Neo Geo: The 30-year shock
A personal history with SNK's legendary system
Neo Geo made me cool. Okay, it didn't. It is not possible to make me cool. But it did something to me. I vividly remember my first encounter with Neo Geo, walking into my local specialist gaming shop Gametron Exchange (RIP) and seeing the intro to Fatal Fury 3 on repeat as part of an ongoing display. The thrashing synthesised guitar and Geese's big boots slamming onto his desk astonished me, so impressed was I with the fidelity and sheer impact of this system I knew to be very much in the realm of the wealthy hobbyist. Neo Geo was mysterious, unattainable.
I'd play the excellent Metal Slug and its sequel on multi-board arcade machines in the local Laser Quest, thrilling at the brilliant hand-crafted animations and wondering exactly what kind of white fluid those terrorists were spewing up as I filleted them with the heavy machine gun. I sometimes got issues of Electronic Gaming Monthly handed down to me, and I'd see coverage of King of Fighters '95 and be fascinated at the mere idea of a crossover fighting game. In the same magazines I'd see Mai Shiranui winning a "sexiest gaming female" award and wonder who on earth this character was. Fleeting sightings of Robo Army and Super Sidekicks at the bowling alley, coverage of King of the Monsters for Mega Drive and SNES. The Neo Geo was always at the fringe of my experience, and to this day I've never touched one. Just seen them in those big boxes. Sold them to people vastly richer than me, while working my then-dream job at the aforementioned Gametron.
But it was in this role that I discovered Neo Geo. The shop specialised in retro gaming and imports, and the then-contemporary PlayStation 2 was a haven for SNK fans. It was always something loaded up; Garou: Mark of the Wolves one weekend would be replaced with King of Fighters: Maximum Impact 2 the next. I quickly developed a taste for this developer, suggestible to not only the genuinely brilliant games, but that beautiful feel of playing something normal people weren't.
I fell for the Neo Geo Pocket Colour and its brilliant, sadly undersold library. Stocked up on the PlayStation 2 ports of almost every King of Fighters, from The Orochi Saga all the way to XI (which I scoured stores in a roughly hundred-mile radius before I found a copy of - the same day I found a copy of Bubsy 3D, oddly). I'd eagerly snaffle every remotely SNK-related release to hit any of the systems I owned. SNK Arcade Classics on PSP to bash my head against Magician Lord, the likes of the thrilling Metal Slug Anthology on the Wii (with its complete inability to provide halfway-decent controls). SNK Battle Coliseum. KoF Sky Stage. Everything. And every version of KoF '98 I can get my paws on, natch.

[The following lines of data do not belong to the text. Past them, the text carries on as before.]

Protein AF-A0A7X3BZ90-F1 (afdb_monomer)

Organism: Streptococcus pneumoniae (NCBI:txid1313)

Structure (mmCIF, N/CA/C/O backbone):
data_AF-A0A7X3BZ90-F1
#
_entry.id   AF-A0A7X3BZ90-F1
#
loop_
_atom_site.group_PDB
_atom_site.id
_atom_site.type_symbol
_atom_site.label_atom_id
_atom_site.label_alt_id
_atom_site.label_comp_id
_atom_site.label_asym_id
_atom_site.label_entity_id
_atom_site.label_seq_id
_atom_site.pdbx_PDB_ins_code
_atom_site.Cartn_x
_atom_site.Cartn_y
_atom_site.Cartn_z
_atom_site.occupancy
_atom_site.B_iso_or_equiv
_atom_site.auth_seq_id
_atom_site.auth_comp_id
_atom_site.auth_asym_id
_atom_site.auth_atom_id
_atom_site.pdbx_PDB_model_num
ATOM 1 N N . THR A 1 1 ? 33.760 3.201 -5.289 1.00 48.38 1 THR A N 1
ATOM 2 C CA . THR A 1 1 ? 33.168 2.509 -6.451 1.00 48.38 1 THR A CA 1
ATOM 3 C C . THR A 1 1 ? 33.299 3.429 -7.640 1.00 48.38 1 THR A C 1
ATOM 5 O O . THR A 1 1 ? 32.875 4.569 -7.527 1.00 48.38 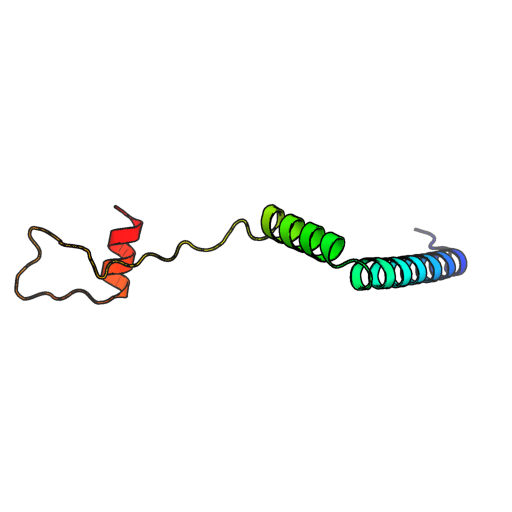1 THR A O 1
ATOM 8 N N . ILE A 1 2 ? 33.981 3.012 -8.709 1.00 54.53 2 ILE A N 1
ATOM 9 C CA . ILE A 1 2 ? 34.124 3.839 -9.915 1.00 54.53 2 ILE A CA 1
ATOM 10 C C . ILE A 1 2 ? 32.797 3.742 -10.671 1.00 54.53 2 ILE A C 1
ATOM 12 O O . ILE A 1 2 ? 32.493 2.704 -11.254 1.00 54.53 2 ILE A O 1
ATOM 16 N N . THR A 1 3 ? 31.973 4.782 -10.580 1.00 61.03 3 THR A N 1
ATOM 17 C CA . THR A 1 3 ? 30.701 4.872 -11.300 1.00 61.03 3 THR A CA 1
ATOM 18 C C . THR A 1 3 ? 30.990 5.437 -12.685 1.00 61.03 3 THR A C 1
ATOM 20 O O . THR A 1 3 ? 31.352 6.602 -12.822 1.00 61.03 3 THR A O 1
ATOM 23 N N . ASP A 1 4 ? 30.878 4.605 -13.714 1.00 72.62 4 ASP A N 1
ATOM 24 C CA . ASP A 1 4 ? 30.973 5.043 -15.106 1.00 72.62 4 ASP A CA 1
ATOM 25 C C . ASP A 1 4 ? 29.711 5.860 -15.447 1.00 72.62 4 ASP A C 1
ATOM 27 O O . ASP A 1 4 ? 28.609 5.309 -15.557 1.00 72.62 4 ASP A O 1
ATOM 31 N N . LEU A 1 5 ? 29.851 7.189 -15.499 1.00 72.75 5 LEU A N 1
ATOM 32 C CA . LEU A 1 5 ? 28.735 8.138 -15.597 1.00 72.75 5 LEU A CA 1
ATOM 33 C C . LEU A 1 5 ? 27.931 7.967 -16.891 1.00 72.75 5 LEU A C 1
ATOM 35 O O . LEU A 1 5 ? 26.702 8.044 -16.855 1.00 72.75 5 LEU A O 1
ATOM 39 N N . GLU A 1 6 ? 28.588 7.684 -18.015 1.00 72.06 6 GLU A N 1
ATOM 40 C CA . GLU A 1 6 ? 27.910 7.488 -19.300 1.00 72.06 6 GLU A CA 1
ATOM 41 C C . GLU A 1 6 ? 27.092 6.199 -19.294 1.00 72.06 6 GLU A C 1
ATOM 43 O O . GLU A 1 6 ? 25.901 6.214 -19.614 1.00 72.06 6 GLU A O 1
ATOM 48 N N . LYS A 1 7 ? 27.686 5.088 -18.841 1.00 71.44 7 LYS A N 1
ATOM 49 C CA . LYS A 1 7 ? 26.964 3.809 -18.737 1.00 71.44 7 LYS A CA 1
ATOM 50 C C . LYS A 1 7 ? 25.809 3.887 -17.748 1.00 71.44 7 LYS A C 1
ATOM 52 O O . LYS A 1 7 ? 24.748 3.322 -18.003 1.00 71.44 7 LYS A O 1
ATOM 57 N N . THR A 1 8 ? 25.991 4.626 -16.655 1.00 76.75 8 THR A N 1
ATOM 58 C CA . THR A 1 8 ? 24.926 4.892 -15.680 1.00 76.75 8 THR A CA 1
ATOM 59 C C . THR A 1 8 ? 23.797 5.701 -16.315 1.00 76.75 8 THR A C 1
ATOM 61 O O . THR A 1 8 ? 22.632 5.359 -16.136 1.00 76.75 8 THR A O 1
ATOM 64 N N . SER A 1 9 ? 24.118 6.721 -17.112 1.00 79.31 9 SER A N 1
ATOM 65 C CA . SER A 1 9 ? 23.119 7.572 -17.773 1.00 79.31 9 SER A CA 1
ATOM 66 C C . SER A 1 9 ? 22.307 6.801 -18.816 1.00 79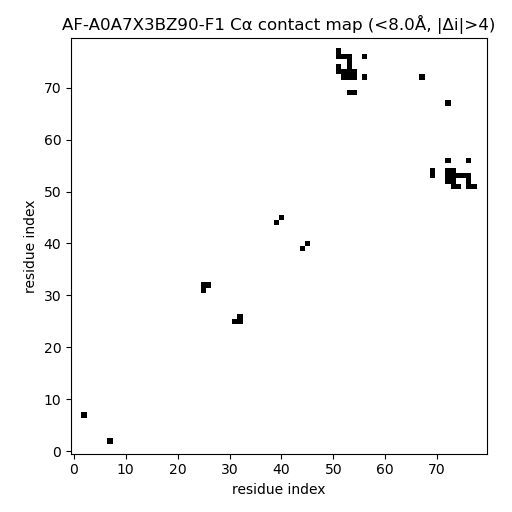.31 9 SER A C 1
ATOM 68 O O . SER A 1 9 ? 21.080 6.878 -18.830 1.00 79.31 9 SER A O 1
ATOM 70 N N . VAL A 1 10 ? 22.970 5.982 -19.639 1.00 87.31 10 VAL A N 1
ATOM 71 C CA . VAL A 1 10 ? 22.299 5.114 -20.622 1.00 87.31 10 V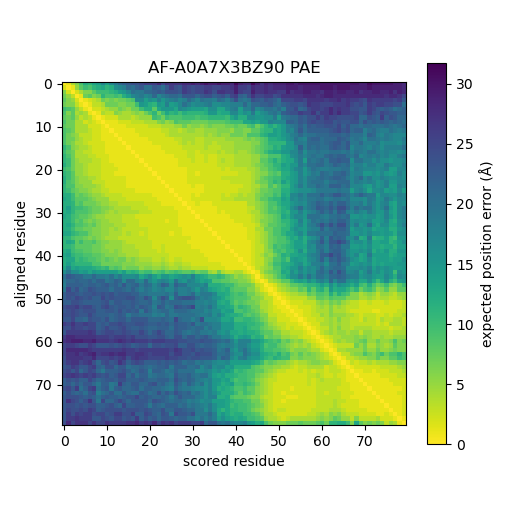AL A CA 1
ATOM 72 C C . VAL A 1 10 ? 21.400 4.086 -19.933 1.00 87.31 10 VAL A C 1
ATOM 74 O O . VAL A 1 10 ? 20.301 3.807 -20.413 1.00 87.31 10 VAL A O 1
ATOM 77 N N . LEU A 1 11 ? 21.837 3.531 -18.799 1.00 88.75 11 LEU A N 1
ATOM 78 C CA . LEU A 1 11 ? 21.026 2.598 -18.022 1.00 88.75 11 LEU A CA 1
ATOM 79 C C . LEU A 1 11 ? 19.757 3.272 -17.482 1.00 88.75 11 LEU A C 1
ATOM 81 O O . LEU A 1 11 ? 18.677 2.703 -17.614 1.00 88.75 11 LEU A O 1
ATOM 85 N N . ARG A 1 12 ? 19.870 4.497 -16.952 1.00 88.50 12 ARG A N 1
ATOM 86 C CA . ARG A 1 12 ? 18.722 5.281 -16.466 1.00 88.50 12 ARG A CA 1
ATOM 87 C C . ARG A 1 12 ? 17.726 5.616 -17.571 1.00 88.50 12 ARG A C 1
ATOM 89 O O . ARG A 1 12 ? 16.528 5.476 -17.361 1.00 88.50 12 ARG A O 1
ATOM 96 N N . ALA A 1 13 ? 18.205 5.984 -18.758 1.00 91.69 13 ALA A N 1
ATOM 97 C CA . ALA A 1 13 ? 17.327 6.243 -19.898 1.00 91.69 13 ALA A CA 1
ATOM 98 C C . ALA A 1 13 ? 16.533 4.989 -20.309 1.00 91.69 13 ALA A C 1
ATOM 100 O O . ALA A 1 13 ? 15.335 5.063 -20.576 1.00 91.69 13 ALA A O 1
ATOM 101 N N . LYS A 1 14 ? 17.179 3.815 -20.315 1.00 93.88 14 LYS A N 1
ATOM 102 C CA . LYS A 1 14 ? 16.499 2.541 -20.600 1.00 93.88 14 LYS A CA 1
ATOM 103 C C . LYS A 1 14 ? 15.503 2.151 -19.511 1.00 93.88 14 LYS A C 1
ATOM 105 O O . LYS A 1 14 ? 14.437 1.636 -19.831 1.00 93.88 14 LYS A O 1
ATOM 110 N N . GLU A 1 15 ? 15.847 2.389 -18.249 1.00 94.00 15 GLU A N 1
ATOM 111 C CA . GLU A 1 15 ? 14.954 2.171 -17.109 1.00 94.00 15 GLU A CA 1
ATOM 112 C C . GLU A 1 15 ? 13.682 3.014 -17.242 1.00 94.00 15 GLU A C 1
ATOM 114 O O . GLU A 1 15 ? 12.584 2.468 -17.167 1.00 94.00 15 GLU A O 1
ATOM 119 N N . GLN A 1 16 ? 13.826 4.312 -17.519 1.00 95.62 16 GLN A N 1
ATOM 120 C CA . GLN A 1 16 ? 12.689 5.207 -17.727 1.00 95.62 16 GLN A CA 1
ATOM 121 C C . GLN A 1 16 ? 11.821 4.748 -18.904 1.00 95.62 16 GLN A C 1
ATOM 123 O O . GLN A 1 16 ? 10.605 4.654 -18.775 1.00 95.62 16 GLN A O 1
ATOM 128 N N . HIS A 1 17 ? 12.439 4.385 -20.030 1.00 96.81 17 HIS A N 1
ATOM 129 C CA . HIS A 1 17 ? 11.693 3.905 -21.189 1.00 96.81 17 HIS A CA 1
ATOM 130 C C . HIS A 1 17 ? 10.877 2.638 -20.879 1.00 96.81 17 HIS A C 1
ATOM 132 O O . HIS A 1 17 ? 9.734 2.503 -21.311 1.00 96.81 17 HIS A O 1
ATOM 138 N N . LEU A 1 18 ? 11.435 1.713 -20.092 1.00 97.31 18 LEU A N 1
ATOM 139 C CA . LEU A 1 18 ? 10.712 0.520 -19.654 1.00 97.31 18 LEU A CA 1
ATOM 140 C C . LEU A 1 18 ? 9.537 0.872 -18.729 1.00 97.31 18 LEU A C 1
ATOM 142 O O . LEU A 1 18 ? 8.479 0.255 -18.834 1.00 97.31 18 LEU A O 1
ATOM 146 N N . GLN A 1 19 ? 9.712 1.855 -17.842 1.00 96.62 19 GLN A N 1
ATOM 147 C CA . GLN A 1 19 ? 8.647 2.336 -16.959 1.00 96.62 19 GLN A CA 1
ATOM 148 C C . GLN A 1 19 ? 7.490 2.945 -17.758 1.00 96.62 19 GLN A C 1
ATOM 150 O O . GLN A 1 19 ? 6.336 2.613 -17.497 1.00 96.62 19 GLN A O 1
ATOM 155 N N . GLU A 1 20 ? 7.793 3.764 -18.766 1.00 97.62 20 GLU A N 1
ATOM 156 C CA . GLU A 1 20 ? 6.797 4.355 -19.667 1.00 97.62 20 GLU A CA 1
ATOM 157 C C . GLU A 1 20 ? 6.021 3.269 -20.427 1.00 97.62 20 GLU A C 1
ATOM 159 O O . GLU A 1 20 ? 4.792 3.252 -20.401 1.00 97.62 20 GLU A O 1
ATOM 164 N N . LEU A 1 21 ? 6.723 2.295 -21.021 1.00 98.00 21 LEU A N 1
ATOM 165 C CA . LEU A 1 21 ? 6.085 1.167 -21.712 1.00 98.00 21 LEU A CA 1
ATOM 166 C C . LEU A 1 21 ? 5.201 0.331 -20.783 1.00 98.00 21 LEU A C 1
ATOM 168 O O . LEU A 1 21 ? 4.131 -0.124 -21.188 1.00 98.00 21 LEU A O 1
ATOM 172 N N . PHE A 1 22 ? 5.638 0.114 -19.543 1.00 96.56 22 PHE A N 1
ATOM 173 C CA . PHE A 1 22 ? 4.848 -0.612 -18.559 1.00 96.56 22 PHE A CA 1
ATOM 174 C C . PHE A 1 22 ? 3.587 0.164 -18.167 1.00 96.56 22 PHE A C 1
ATOM 176 O O . PHE A 1 22 ? 2.511 -0.425 -18.084 1.00 96.56 22 PHE A O 1
ATOM 183 N N . GLN A 1 23 ? 3.683 1.480 -17.981 1.00 96.62 23 GLN A N 1
ATOM 184 C CA . GLN A 1 23 ? 2.529 2.318 -17.661 1.00 96.62 23 GLN A CA 1
ATOM 185 C C . GLN A 1 23 ? 1.515 2.363 -18.815 1.00 96.62 23 GLN A C 1
ATOM 187 O O . GLN A 1 23 ? 0.310 2.203 -18.597 1.00 96.62 23 GLN A O 1
ATOM 192 N N . ASP A 1 24 ? 2.000 2.484 -20.050 1.00 97.50 24 ASP A N 1
ATOM 193 C CA . ASP A 1 24 ? 1.187 2.379 -21.261 1.00 97.50 24 ASP A CA 1
ATOM 194 C C . ASP A 1 24 ? 0.511 1.011 -21.386 1.00 97.50 24 ASP A C 1
ATOM 196 O O . ASP A 1 24 ? -0.649 0.923 -21.780 1.00 97.50 24 ASP A O 1
ATOM 200 N N . PHE A 1 25 ? 1.214 -0.067 -21.040 1.00 97.31 25 PHE A N 1
ATOM 201 C CA . PHE A 1 25 ? 0.635 -1.405 -21.012 1.00 97.31 25 PHE A CA 1
ATOM 202 C C . PHE A 1 25 ? -0.491 -1.494 -19.975 1.00 97.31 25 PHE A C 1
ATOM 204 O O . PHE A 1 25 ? -1.619 -1.812 -20.336 1.00 97.31 25 PHE A O 1
ATOM 211 N N . VAL A 1 26 ? -0.231 -1.145 -18.713 1.00 96.81 26 VAL A N 1
ATOM 212 C CA . VAL A 1 26 ? -1.235 -1.237 -17.637 1.00 96.81 26 VAL A CA 1
ATOM 213 C C . VAL A 1 26 ? -2.471 -0.384 -17.938 1.00 96.81 26 VAL A C 1
ATOM 215 O O . VAL A 1 26 ? -3.589 -0.841 -17.728 1.00 96.81 26 VAL A O 1
ATOM 218 N N . SER A 1 27 ? -2.298 0.823 -18.483 1.00 95.38 27 SER A N 1
ATOM 219 C CA . SER A 1 27 ? -3.425 1.712 -18.811 1.00 95.38 27 SER A CA 1
ATOM 220 C C . SER A 1 27 ? -4.331 1.197 -19.937 1.00 95.38 27 SER A C 1
ATOM 222 O O . SER A 1 27 ? -5.503 1.567 -19.993 1.00 95.38 27 SER A O 1
ATOM 224 N N . ARG A 1 28 ? -3.821 0.344 -20.834 1.00 97.50 28 ARG A N 1
ATOM 225 C CA . ARG A 1 28 ? -4.593 -0.222 -21.955 1.00 97.50 28 ARG A CA 1
ATOM 226 C C . ARG A 1 28 ? -5.403 -1.460 -21.573 1.00 97.50 28 ARG A C 1
ATOM 228 O O . ARG A 1 28 ? -6.332 -1.799 -22.303 1.00 97.50 28 ARG A O 1
ATOM 235 N N . TYR A 1 29 ? -5.064 -2.126 -20.470 1.00 97.44 29 TYR A N 1
ATOM 236 C CA . TYR A 1 29 ? -5.630 -3.418 -20.076 1.00 97.44 29 TYR A CA 1
ATOM 237 C C . TYR A 1 29 ? -6.208 -3.348 -18.646 1.00 97.44 29 TYR A C 1
ATOM 239 O O . TYR A 1 29 ? -5.475 -3.529 -17.670 1.00 97.44 29 TYR A O 1
ATOM 247 N N . PRO A 1 30 ? -7.521 -3.074 -18.491 1.00 95.88 30 PRO A N 1
ATOM 248 C CA . PRO A 1 30 ? -8.158 -2.915 -17.178 1.00 95.88 30 PRO A CA 1
ATOM 249 C C . PRO A 1 30 ? -8.069 -4.153 -16.272 1.00 95.88 30 PRO A C 1
ATOM 251 O O . PRO A 1 30 ? -7.988 -4.036 -15.052 1.00 95.88 30 PRO A O 1
ATOM 254 N N . ASP A 1 31 ? -8.055 -5.345 -16.861 1.00 97.12 31 ASP A N 1
ATOM 255 C CA . ASP A 1 31 ? -7.849 -6.616 -16.167 1.00 97.12 31 ASP A CA 1
ATOM 256 C C . ASP A 1 31 ? -6.459 -6.693 -15.519 1.00 97.12 31 ASP A C 1
ATOM 258 O O . ASP A 1 31 ? -6.324 -7.101 -14.365 1.00 97.12 31 ASP A O 1
ATOM 262 N N . VAL A 1 32 ? -5.423 -6.220 -16.217 1.00 96.62 32 VAL A N 1
ATOM 263 C CA . VAL A 1 32 ? -4.065 -6.112 -15.664 1.00 96.62 32 VAL A CA 1
ATOM 264 C C . VAL A 1 32 ? -4.030 -5.117 -14.505 1.00 96.62 32 VAL A C 1
ATOM 266 O O . VAL A 1 32 ? -3.402 -5.394 -13.481 1.00 96.62 32 VAL A O 1
ATOM 269 N N . GLN A 1 33 ? -4.722 -3.981 -14.630 1.00 96.44 33 GLN A N 1
ATOM 270 C CA . GLN A 1 33 ? -4.822 -2.995 -13.553 1.00 96.44 33 GLN A CA 1
ATOM 271 C C . GLN A 1 33 ? -5.436 -3.609 -12.286 1.00 96.44 33 GLN A C 1
ATOM 273 O O . GLN A 1 33 ? -4.872 -3.452 -11.201 1.00 96.44 33 GLN A O 1
ATOM 278 N N . GLN A 1 34 ? -6.523 -4.372 -12.429 1.00 96.31 34 GLN A N 1
ATOM 279 C CA . GLN A 1 34 ? -7.160 -5.074 -11.315 1.00 96.31 34 GLN A CA 1
ATOM 280 C C . GLN A 1 34 ? -6.210 -6.090 -10.661 1.00 96.31 34 GLN A C 1
ATOM 282 O O . GLN A 1 34 ? -6.077 -6.113 -9.439 1.00 96.31 34 GLN A O 1
ATOM 287 N N . VAL A 1 35 ? -5.485 -6.891 -11.450 1.00 96.88 35 VAL A N 1
ATOM 288 C CA . VAL A 1 35 ? -4.517 -7.872 -10.920 1.00 96.88 35 VAL A CA 1
ATOM 289 C C . VAL A 1 35 ? -3.399 -7.195 -10.117 1.00 96.88 35 VAL A C 1
ATOM 291 O O . VAL A 1 35 ? -2.981 -7.720 -9.076 1.00 96.88 35 VAL A O 1
ATOM 294 N N . ILE A 1 36 ? -2.905 -6.040 -10.578 1.00 95.31 36 ILE A N 1
ATOM 295 C CA . ILE A 1 36 ? -1.884 -5.255 -9.868 1.00 95.31 36 ILE A CA 1
ATOM 296 C C . ILE A 1 36 ? -2.447 -4.715 -8.553 1.00 95.31 36 ILE A C 1
ATOM 298 O O . ILE A 1 36 ? -1.802 -4.872 -7.515 1.00 95.31 36 ILE A O 1
ATOM 302 N N . GLU A 1 37 ? -3.641 -4.123 -8.580 1.00 94.00 37 GLU A N 1
ATOM 303 C CA . GLU A 1 37 ? -4.304 -3.581 -7.393 1.00 94.00 37 GLU A CA 1
ATOM 304 C C . GLU A 1 37 ? -4.565 -4.670 -6.345 1.00 94.00 37 GLU A C 1
ATOM 306 O O . GLU A 1 37 ? -4.166 -4.533 -5.187 1.00 94.00 37 GLU A O 1
ATOM 311 N N . GLU A 1 38 ? -5.158 -5.794 -6.746 1.00 94.25 38 GLU A N 1
ATOM 312 C CA . GLU A 1 38 ? -5.410 -6.934 -5.863 1.00 94.25 38 GLU A CA 1
ATOM 313 C C . GLU A 1 38 ? -4.113 -7.491 -5.276 1.00 94.25 38 GLU A C 1
ATOM 315 O O . GLU A 1 38 ? -4.034 -7.778 -4.078 1.00 94.25 38 GLU A O 1
ATOM 320 N N . SER A 1 39 ? -3.069 -7.621 -6.098 1.00 93.88 39 SER A N 1
ATOM 321 C CA . SER A 1 39 ? -1.763 -8.097 -5.642 1.00 93.88 39 SER A CA 1
ATOM 322 C C . SER A 1 39 ? -1.137 -7.136 -4.637 1.00 93.88 39 SER A C 1
ATOM 324 O O . SER A 1 39 ? -0.629 -7.590 -3.609 1.00 93.88 39 SER A O 1
ATOM 326 N N . TYR A 1 40 ? -1.208 -5.830 -4.897 1.00 92.12 40 TYR A N 1
ATOM 327 C CA . TYR A 1 40 ? -0.719 -4.798 -3.990 1.00 92.12 40 TYR A CA 1
ATOM 328 C C . TYR A 1 40 ? -1.478 -4.831 -2.663 1.00 92.12 40 TYR A C 1
ATOM 330 O O . TYR A 1 40 ? -0.864 -4.980 -1.606 1.00 92.12 40 TYR A O 1
ATOM 338 N N . ASN A 1 41 ? -2.811 -4.796 -2.712 1.00 89.50 41 ASN A N 1
ATOM 339 C CA . ASN A 1 41 ? -3.673 -4.855 -1.535 1.00 89.50 41 ASN A CA 1
ATOM 340 C C . ASN A 1 41 ? -3.399 -6.120 -0.711 1.00 89.50 41 ASN A C 1
ATOM 342 O O . ASN A 1 41 ? -3.194 -6.056 0.501 1.00 89.50 41 ASN A O 1
ATOM 346 N N . ARG A 1 42 ? -3.294 -7.279 -1.367 1.00 86.62 42 ARG A N 1
ATOM 347 C CA . ARG A 1 42 ? -2.995 -8.552 -0.705 1.00 86.62 42 ARG A CA 1
ATOM 348 C C . ARG A 1 42 ? -1.615 -8.578 -0.062 1.00 86.62 42 ARG A C 1
ATOM 350 O O . ARG A 1 42 ? -1.451 -9.263 0.945 1.00 86.62 42 ARG A O 1
ATOM 357 N N . LEU A 1 43 ? -0.601 -7.949 -0.652 1.00 88.19 43 LEU A N 1
ATOM 358 C CA . LEU A 1 43 ? 0.771 -7.986 -0.135 1.00 88.19 43 LEU A CA 1
ATOM 359 C C . LEU A 1 43 ? 1.008 -6.930 0.946 1.00 88.19 43 LEU A C 1
ATOM 361 O O . LEU A 1 43 ? 1.651 -7.236 1.950 1.00 88.19 43 LEU A O 1
ATOM 365 N N . TYR A 1 44 ? 0.465 -5.730 0.758 1.00 82.44 44 TYR A N 1
ATOM 366 C CA . TYR A 1 44 ? 0.849 -4.542 1.517 1.00 82.44 44 TYR A CA 1
ATOM 367 C C . TYR A 1 44 ? -0.275 -3.975 2.392 1.00 82.44 44 TYR A C 1
ATOM 369 O O . TYR A 1 44 ? 0.022 -3.436 3.454 1.00 82.44 44 TYR A O 1
ATOM 377 N N . ASN A 1 45 ? -1.552 -4.206 2.064 1.00 75.12 45 ASN A N 1
ATOM 378 C CA . ASN A 1 45 ? -2.694 -3.758 2.881 1.00 75.12 45 ASN A CA 1
ATOM 379 C C . ASN A 1 45 ? -3.168 -4.830 3.880 1.00 75.12 45 ASN A C 1
ATOM 381 O O . ASN A 1 45 ? -4.345 -4.920 4.221 1.00 75.12 45 ASN A O 1
ATOM 385 N N . ARG A 1 46 ? -2.240 -5.654 4.387 1.00 64.75 46 ARG A N 1
ATOM 386 C CA . ARG A 1 46 ? -2.529 -6.720 5.369 1.00 64.75 46 ARG A CA 1
ATOM 387 C C . ARG A 1 46 ? -2.806 -6.202 6.779 1.00 64.75 46 ARG A C 1
ATOM 389 O O . ARG A 1 46 ? -3.353 -6.937 7.597 1.00 64.75 46 ARG A O 1
ATOM 396 N N . THR A 1 47 ? -2.420 -4.963 7.067 1.00 65.94 47 THR A N 1
ATOM 397 C CA . THR A 1 47 ? -2.536 -4.357 8.396 1.00 65.94 47 THR A CA 1
ATOM 398 C C . THR A 1 47 ? -3.588 -3.257 8.373 1.00 65.94 47 THR A C 1
ATOM 400 O O . THR A 1 47 ? -3.296 -2.089 8.608 1.00 65.94 47 THR A O 1
ATOM 403 N N . VAL A 1 48 ? -4.830 -3.623 8.064 1.00 66.12 48 VAL A N 1
ATOM 404 C CA . VAL A 1 48 ? -5.965 -2.751 8.376 1.00 66.12 48 VAL A CA 1
ATOM 405 C C . VAL A 1 48 ? -6.251 -2.916 9.864 1.00 66.12 48 VAL A C 1
ATOM 407 O O . VAL A 1 48 ? -6.470 -4.035 10.340 1.00 66.12 48 VAL A O 1
ATOM 410 N N . SER A 1 49 ? -6.207 -1.817 10.618 1.00 69.94 49 SER A N 1
ATOM 411 C CA . SER A 1 49 ? -6.682 -1.819 12.001 1.00 69.94 49 SER A CA 1
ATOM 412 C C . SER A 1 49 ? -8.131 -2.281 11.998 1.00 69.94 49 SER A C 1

Me and my best friend have been playing KoF '98 for something like twenty years now, indeed. Old faithful. Iori Yagami, Athena Asamiya and a wild card. That's my team. I usually lose now that he's learned to counter all of Athena's moves, but it's still fun to play. SNK's devotion to its own history also makes their stuff rewarding for afficionados. Even comparatively crappy games like SNK Heroines: Tag Team Frenzy has a tantalising connection an obscure corner of their history; the fantastic Pocket Colour title SNK Gals Fighters.
And it's a happy birthday I wish the Neo Geo, in honour of all that joy it's given me over the years. Thank you making me feel just a tiny little bit cooler. I've still got that PS2 pad that's just a Neo Geo CD controller. Lovely clicky thing. Like, increasingly, my joints.